TASK STATEMENT: Please repeat, from the entries that follow, the lines from the one containing "ATOM 141 O O" through the one containing "ATOM 181 N N" exactly, adding nothing.

SOURCE DATA:

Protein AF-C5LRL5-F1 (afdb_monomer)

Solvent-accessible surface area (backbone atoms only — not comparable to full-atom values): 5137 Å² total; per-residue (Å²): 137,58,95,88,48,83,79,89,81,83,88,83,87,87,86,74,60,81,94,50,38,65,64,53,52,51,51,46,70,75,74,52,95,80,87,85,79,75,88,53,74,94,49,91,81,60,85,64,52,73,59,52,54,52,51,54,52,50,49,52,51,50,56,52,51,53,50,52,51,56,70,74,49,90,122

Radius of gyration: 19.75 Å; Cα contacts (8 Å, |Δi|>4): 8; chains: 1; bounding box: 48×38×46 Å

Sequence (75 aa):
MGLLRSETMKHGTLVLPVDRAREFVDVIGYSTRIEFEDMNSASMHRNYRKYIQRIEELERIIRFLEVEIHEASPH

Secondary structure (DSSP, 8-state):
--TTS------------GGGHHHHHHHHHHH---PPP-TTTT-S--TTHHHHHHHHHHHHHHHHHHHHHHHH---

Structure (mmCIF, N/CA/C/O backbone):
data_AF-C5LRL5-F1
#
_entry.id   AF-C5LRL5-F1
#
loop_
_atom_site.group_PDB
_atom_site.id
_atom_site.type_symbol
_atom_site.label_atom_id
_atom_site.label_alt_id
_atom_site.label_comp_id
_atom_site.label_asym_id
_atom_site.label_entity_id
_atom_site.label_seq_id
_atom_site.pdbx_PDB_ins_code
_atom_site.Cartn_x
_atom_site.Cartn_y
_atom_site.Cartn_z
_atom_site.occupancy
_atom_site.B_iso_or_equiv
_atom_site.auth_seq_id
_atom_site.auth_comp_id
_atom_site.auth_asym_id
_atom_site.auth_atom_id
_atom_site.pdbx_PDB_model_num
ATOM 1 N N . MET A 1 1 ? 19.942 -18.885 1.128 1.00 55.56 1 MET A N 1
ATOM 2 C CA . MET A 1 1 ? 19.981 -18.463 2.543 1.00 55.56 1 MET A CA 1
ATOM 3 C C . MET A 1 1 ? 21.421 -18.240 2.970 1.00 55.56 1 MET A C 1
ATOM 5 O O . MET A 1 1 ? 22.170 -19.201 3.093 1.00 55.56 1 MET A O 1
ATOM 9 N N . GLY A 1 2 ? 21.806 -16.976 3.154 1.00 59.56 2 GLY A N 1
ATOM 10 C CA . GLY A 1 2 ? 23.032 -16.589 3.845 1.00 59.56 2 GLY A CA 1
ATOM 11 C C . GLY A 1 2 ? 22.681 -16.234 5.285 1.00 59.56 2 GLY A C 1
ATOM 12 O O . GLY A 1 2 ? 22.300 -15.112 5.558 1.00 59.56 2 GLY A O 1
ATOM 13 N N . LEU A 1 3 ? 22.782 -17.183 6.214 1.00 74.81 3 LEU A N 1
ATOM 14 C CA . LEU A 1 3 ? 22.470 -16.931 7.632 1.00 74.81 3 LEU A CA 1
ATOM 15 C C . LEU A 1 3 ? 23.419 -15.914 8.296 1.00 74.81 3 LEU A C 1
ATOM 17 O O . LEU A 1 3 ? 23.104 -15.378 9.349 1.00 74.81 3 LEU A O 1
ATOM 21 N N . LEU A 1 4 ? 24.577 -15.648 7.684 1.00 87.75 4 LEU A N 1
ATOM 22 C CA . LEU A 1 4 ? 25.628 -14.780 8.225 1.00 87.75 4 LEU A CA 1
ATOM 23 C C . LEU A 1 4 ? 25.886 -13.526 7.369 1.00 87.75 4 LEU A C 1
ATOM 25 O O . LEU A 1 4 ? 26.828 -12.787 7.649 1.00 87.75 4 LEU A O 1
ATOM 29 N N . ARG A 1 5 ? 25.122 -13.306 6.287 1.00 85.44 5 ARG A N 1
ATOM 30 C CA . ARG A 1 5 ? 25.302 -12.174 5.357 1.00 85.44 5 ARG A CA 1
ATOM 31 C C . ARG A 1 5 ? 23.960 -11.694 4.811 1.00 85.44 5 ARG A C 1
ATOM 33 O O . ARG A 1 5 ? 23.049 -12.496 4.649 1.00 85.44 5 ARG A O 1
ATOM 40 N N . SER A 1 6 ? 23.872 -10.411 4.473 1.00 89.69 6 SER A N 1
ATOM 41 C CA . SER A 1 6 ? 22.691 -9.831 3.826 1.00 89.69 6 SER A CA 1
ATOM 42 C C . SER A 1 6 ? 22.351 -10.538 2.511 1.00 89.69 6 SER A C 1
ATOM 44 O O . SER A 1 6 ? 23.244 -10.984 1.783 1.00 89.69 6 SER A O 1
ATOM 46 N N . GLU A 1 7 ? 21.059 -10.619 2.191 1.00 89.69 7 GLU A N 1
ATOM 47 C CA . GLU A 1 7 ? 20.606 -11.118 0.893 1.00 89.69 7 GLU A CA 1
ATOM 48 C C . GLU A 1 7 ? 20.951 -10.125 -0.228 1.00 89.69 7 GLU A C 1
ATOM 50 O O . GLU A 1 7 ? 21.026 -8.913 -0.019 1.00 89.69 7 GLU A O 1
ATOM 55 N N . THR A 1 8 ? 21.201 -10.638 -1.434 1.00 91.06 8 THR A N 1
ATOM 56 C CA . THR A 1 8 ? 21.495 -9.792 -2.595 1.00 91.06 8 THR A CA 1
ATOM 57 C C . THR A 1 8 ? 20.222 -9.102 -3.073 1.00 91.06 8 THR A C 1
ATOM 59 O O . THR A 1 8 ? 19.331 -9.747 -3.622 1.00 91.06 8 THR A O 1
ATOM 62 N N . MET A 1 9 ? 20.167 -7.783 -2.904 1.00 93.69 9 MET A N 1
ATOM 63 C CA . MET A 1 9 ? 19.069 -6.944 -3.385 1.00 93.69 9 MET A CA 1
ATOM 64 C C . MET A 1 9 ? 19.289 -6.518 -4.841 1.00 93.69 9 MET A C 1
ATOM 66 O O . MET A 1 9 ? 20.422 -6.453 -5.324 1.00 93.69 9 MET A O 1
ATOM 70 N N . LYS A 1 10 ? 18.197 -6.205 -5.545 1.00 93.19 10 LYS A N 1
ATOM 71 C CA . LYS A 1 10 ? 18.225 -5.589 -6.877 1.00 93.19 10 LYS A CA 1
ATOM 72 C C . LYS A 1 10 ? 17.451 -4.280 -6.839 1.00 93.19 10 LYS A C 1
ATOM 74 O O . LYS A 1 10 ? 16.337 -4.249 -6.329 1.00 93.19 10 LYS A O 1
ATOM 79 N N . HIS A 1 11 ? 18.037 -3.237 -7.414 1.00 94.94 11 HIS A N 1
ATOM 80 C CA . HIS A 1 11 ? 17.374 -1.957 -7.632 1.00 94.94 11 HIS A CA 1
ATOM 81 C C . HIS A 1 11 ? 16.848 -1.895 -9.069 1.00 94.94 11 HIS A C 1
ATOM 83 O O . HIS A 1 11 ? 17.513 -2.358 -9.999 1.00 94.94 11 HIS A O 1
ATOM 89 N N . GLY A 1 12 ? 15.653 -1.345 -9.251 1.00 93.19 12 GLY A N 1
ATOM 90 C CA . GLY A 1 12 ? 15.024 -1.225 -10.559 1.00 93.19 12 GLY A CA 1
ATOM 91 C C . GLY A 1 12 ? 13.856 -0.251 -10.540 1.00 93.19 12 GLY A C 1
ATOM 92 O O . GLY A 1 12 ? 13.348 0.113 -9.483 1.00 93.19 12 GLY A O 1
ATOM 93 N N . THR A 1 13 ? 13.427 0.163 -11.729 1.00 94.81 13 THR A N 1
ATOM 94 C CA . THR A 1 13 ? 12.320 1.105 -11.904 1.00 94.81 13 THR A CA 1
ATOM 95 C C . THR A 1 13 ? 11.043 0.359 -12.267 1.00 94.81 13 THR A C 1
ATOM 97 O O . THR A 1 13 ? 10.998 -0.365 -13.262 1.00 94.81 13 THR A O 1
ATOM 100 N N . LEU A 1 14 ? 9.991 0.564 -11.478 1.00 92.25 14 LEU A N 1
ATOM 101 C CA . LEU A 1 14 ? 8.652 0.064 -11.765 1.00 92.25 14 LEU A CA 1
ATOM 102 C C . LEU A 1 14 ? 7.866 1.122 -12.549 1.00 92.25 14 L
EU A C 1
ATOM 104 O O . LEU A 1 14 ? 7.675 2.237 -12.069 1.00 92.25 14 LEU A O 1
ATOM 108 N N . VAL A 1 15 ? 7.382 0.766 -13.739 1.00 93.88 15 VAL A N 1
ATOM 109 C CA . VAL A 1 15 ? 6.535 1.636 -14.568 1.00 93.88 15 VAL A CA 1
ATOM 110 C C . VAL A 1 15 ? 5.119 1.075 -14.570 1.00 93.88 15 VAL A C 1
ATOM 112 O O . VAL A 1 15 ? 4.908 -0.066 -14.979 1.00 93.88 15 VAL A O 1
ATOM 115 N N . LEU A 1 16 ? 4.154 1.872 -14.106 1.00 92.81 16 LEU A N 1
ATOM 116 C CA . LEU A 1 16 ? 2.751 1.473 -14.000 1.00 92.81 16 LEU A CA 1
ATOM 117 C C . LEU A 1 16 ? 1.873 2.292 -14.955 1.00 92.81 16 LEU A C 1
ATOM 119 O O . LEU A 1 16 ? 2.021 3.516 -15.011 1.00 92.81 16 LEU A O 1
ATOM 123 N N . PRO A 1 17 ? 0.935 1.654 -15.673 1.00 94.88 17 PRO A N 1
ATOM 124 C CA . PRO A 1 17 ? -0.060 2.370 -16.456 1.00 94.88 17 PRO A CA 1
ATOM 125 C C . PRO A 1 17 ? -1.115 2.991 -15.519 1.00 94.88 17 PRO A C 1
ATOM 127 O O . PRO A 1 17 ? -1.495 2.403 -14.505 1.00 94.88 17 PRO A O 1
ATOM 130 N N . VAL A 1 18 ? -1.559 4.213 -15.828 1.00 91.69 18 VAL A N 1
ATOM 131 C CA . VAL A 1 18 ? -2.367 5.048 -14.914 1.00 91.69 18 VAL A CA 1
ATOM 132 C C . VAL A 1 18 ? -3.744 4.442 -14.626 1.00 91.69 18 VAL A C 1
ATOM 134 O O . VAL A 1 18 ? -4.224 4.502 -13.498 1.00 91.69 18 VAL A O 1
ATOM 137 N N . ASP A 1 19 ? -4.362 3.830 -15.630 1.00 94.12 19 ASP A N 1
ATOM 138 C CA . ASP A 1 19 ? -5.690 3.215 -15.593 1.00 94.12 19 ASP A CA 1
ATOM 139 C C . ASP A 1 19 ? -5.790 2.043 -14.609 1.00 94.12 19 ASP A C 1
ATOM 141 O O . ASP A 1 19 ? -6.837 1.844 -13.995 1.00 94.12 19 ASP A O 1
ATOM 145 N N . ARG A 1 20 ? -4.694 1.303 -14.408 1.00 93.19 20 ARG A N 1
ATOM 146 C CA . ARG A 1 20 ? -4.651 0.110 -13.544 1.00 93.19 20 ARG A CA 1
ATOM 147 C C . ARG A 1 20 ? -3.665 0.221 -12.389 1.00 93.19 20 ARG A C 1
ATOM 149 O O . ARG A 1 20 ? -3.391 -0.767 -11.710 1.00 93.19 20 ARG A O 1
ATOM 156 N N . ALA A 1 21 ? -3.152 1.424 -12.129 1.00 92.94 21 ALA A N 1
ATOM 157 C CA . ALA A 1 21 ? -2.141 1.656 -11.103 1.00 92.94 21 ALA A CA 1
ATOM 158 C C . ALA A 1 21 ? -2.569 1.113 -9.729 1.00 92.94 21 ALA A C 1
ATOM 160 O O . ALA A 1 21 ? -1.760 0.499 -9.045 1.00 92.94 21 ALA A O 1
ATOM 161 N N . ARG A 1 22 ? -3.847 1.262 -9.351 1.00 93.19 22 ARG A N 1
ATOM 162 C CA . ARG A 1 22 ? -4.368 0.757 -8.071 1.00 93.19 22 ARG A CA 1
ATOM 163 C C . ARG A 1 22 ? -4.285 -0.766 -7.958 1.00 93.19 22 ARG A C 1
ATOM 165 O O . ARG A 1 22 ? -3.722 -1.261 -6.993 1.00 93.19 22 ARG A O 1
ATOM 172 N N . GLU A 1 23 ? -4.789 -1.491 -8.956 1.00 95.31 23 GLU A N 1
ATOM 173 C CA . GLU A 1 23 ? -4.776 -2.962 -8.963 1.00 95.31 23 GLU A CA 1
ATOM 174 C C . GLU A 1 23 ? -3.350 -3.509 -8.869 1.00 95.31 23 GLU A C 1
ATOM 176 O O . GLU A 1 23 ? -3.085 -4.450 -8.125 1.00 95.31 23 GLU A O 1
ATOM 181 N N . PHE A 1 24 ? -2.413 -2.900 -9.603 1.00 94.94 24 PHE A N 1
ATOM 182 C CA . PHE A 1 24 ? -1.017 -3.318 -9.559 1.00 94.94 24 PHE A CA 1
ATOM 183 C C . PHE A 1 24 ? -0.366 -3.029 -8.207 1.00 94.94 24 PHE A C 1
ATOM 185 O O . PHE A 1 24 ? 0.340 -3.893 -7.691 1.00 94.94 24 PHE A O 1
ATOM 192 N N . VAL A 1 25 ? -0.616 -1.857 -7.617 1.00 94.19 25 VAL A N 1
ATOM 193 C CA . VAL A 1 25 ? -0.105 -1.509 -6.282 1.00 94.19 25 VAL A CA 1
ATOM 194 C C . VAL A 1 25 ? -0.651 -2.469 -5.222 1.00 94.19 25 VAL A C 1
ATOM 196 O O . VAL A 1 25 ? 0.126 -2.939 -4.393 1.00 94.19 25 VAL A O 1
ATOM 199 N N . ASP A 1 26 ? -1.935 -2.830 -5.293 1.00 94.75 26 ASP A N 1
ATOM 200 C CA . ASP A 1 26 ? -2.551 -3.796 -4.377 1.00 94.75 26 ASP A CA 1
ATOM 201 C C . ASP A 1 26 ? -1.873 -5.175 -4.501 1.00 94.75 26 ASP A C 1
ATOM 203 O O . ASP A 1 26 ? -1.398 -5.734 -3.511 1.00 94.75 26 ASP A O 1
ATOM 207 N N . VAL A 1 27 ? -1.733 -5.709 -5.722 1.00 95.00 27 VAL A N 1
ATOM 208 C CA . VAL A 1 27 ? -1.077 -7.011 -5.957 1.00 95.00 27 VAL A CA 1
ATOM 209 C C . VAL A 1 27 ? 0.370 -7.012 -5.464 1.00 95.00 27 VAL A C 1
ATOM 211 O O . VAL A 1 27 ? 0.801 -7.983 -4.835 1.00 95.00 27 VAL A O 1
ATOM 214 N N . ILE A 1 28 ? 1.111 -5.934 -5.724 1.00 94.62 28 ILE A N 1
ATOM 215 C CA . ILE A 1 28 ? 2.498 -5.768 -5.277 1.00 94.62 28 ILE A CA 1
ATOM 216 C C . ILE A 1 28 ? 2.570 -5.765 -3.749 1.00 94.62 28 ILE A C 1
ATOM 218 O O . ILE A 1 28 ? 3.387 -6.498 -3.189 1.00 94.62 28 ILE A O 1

RESPONSE BOX:
ATOM 141 O O . ASP A 1 19 ? -6.837 1.844 -13.995 1.00 94.12 19 ASP A O 1
ATOM 145 N N . ARG A 1 20 ? -4.694 1.303 -14.408 1.00 93.19 20 ARG A N 1
ATOM 146 C CA . ARG A 1 20 ? -4.651 0.110 -13.544 1.00 93.19 20 ARG A CA 1
ATOM 147 C C . ARG A 1 20 ? -3.665 0.221 -12.389 1.00 93.19 20 ARG A C 1
ATOM 149 O O . ARG A 1 20 ? -3.391 -0.767 -11.710 1.00 93.19 20 ARG A O 1
ATOM 156 N N . ALA A 1 21 ? -3.152 1.424 -12.129 1.00 92.94 21 ALA A N 1
ATOM 157 C CA . ALA A 1 21 ? -2.141 1.656 -11.103 1.00 92.94 21 ALA A CA 1
ATOM 158 C C . ALA A 1 21 ? -2.569 1.113 -9.729 1.00 92.94 21 ALA A C 1
ATOM 160 O O . ALA A 1 21 ? -1.760 0.499 -9.045 1.00 92.94 21 ALA A O 1
ATOM 161 N N . ARG A 1 22 ? -3.847 1.262 -9.351 1.00 93.19 22 ARG A N 1
ATOM 162 C CA . ARG A 1 22 ? -4.368 0.757 -8.071 1.00 93.19 22 ARG A CA 1
ATOM 163 C C . ARG A 1 22 ? -4.285 -0.766 -7.958 1.00 93.19 22 ARG A C 1
ATOM 165 O O . ARG A 1 22 ? -3.722 -1.261 -6.993 1.00 93.19 22 ARG A O 1
ATOM 172 N N . GLU A 1 23 ? -4.789 -1.491 -8.956 1.00 95.31 23 GLU A N 1
ATOM 173 C CA . GLU A 1 23 ? -4.776 -2.962 -8.963 1.00 95.31 23 GLU A CA 1
ATOM 174 C C . GLU A 1 23 ? -3.350 -3.509 -8.869 1.00 95.31 23 GLU A C 1
ATOM 176 O O . GLU A 1 23 ? -3.085 -4.450 -8.125 1.00 95.31 23 GLU A O 1
ATOM 181 N N . PHE A 1 24 ? -2.413 -2.900 -9.603 1.00 94.94 24 PHE A N 1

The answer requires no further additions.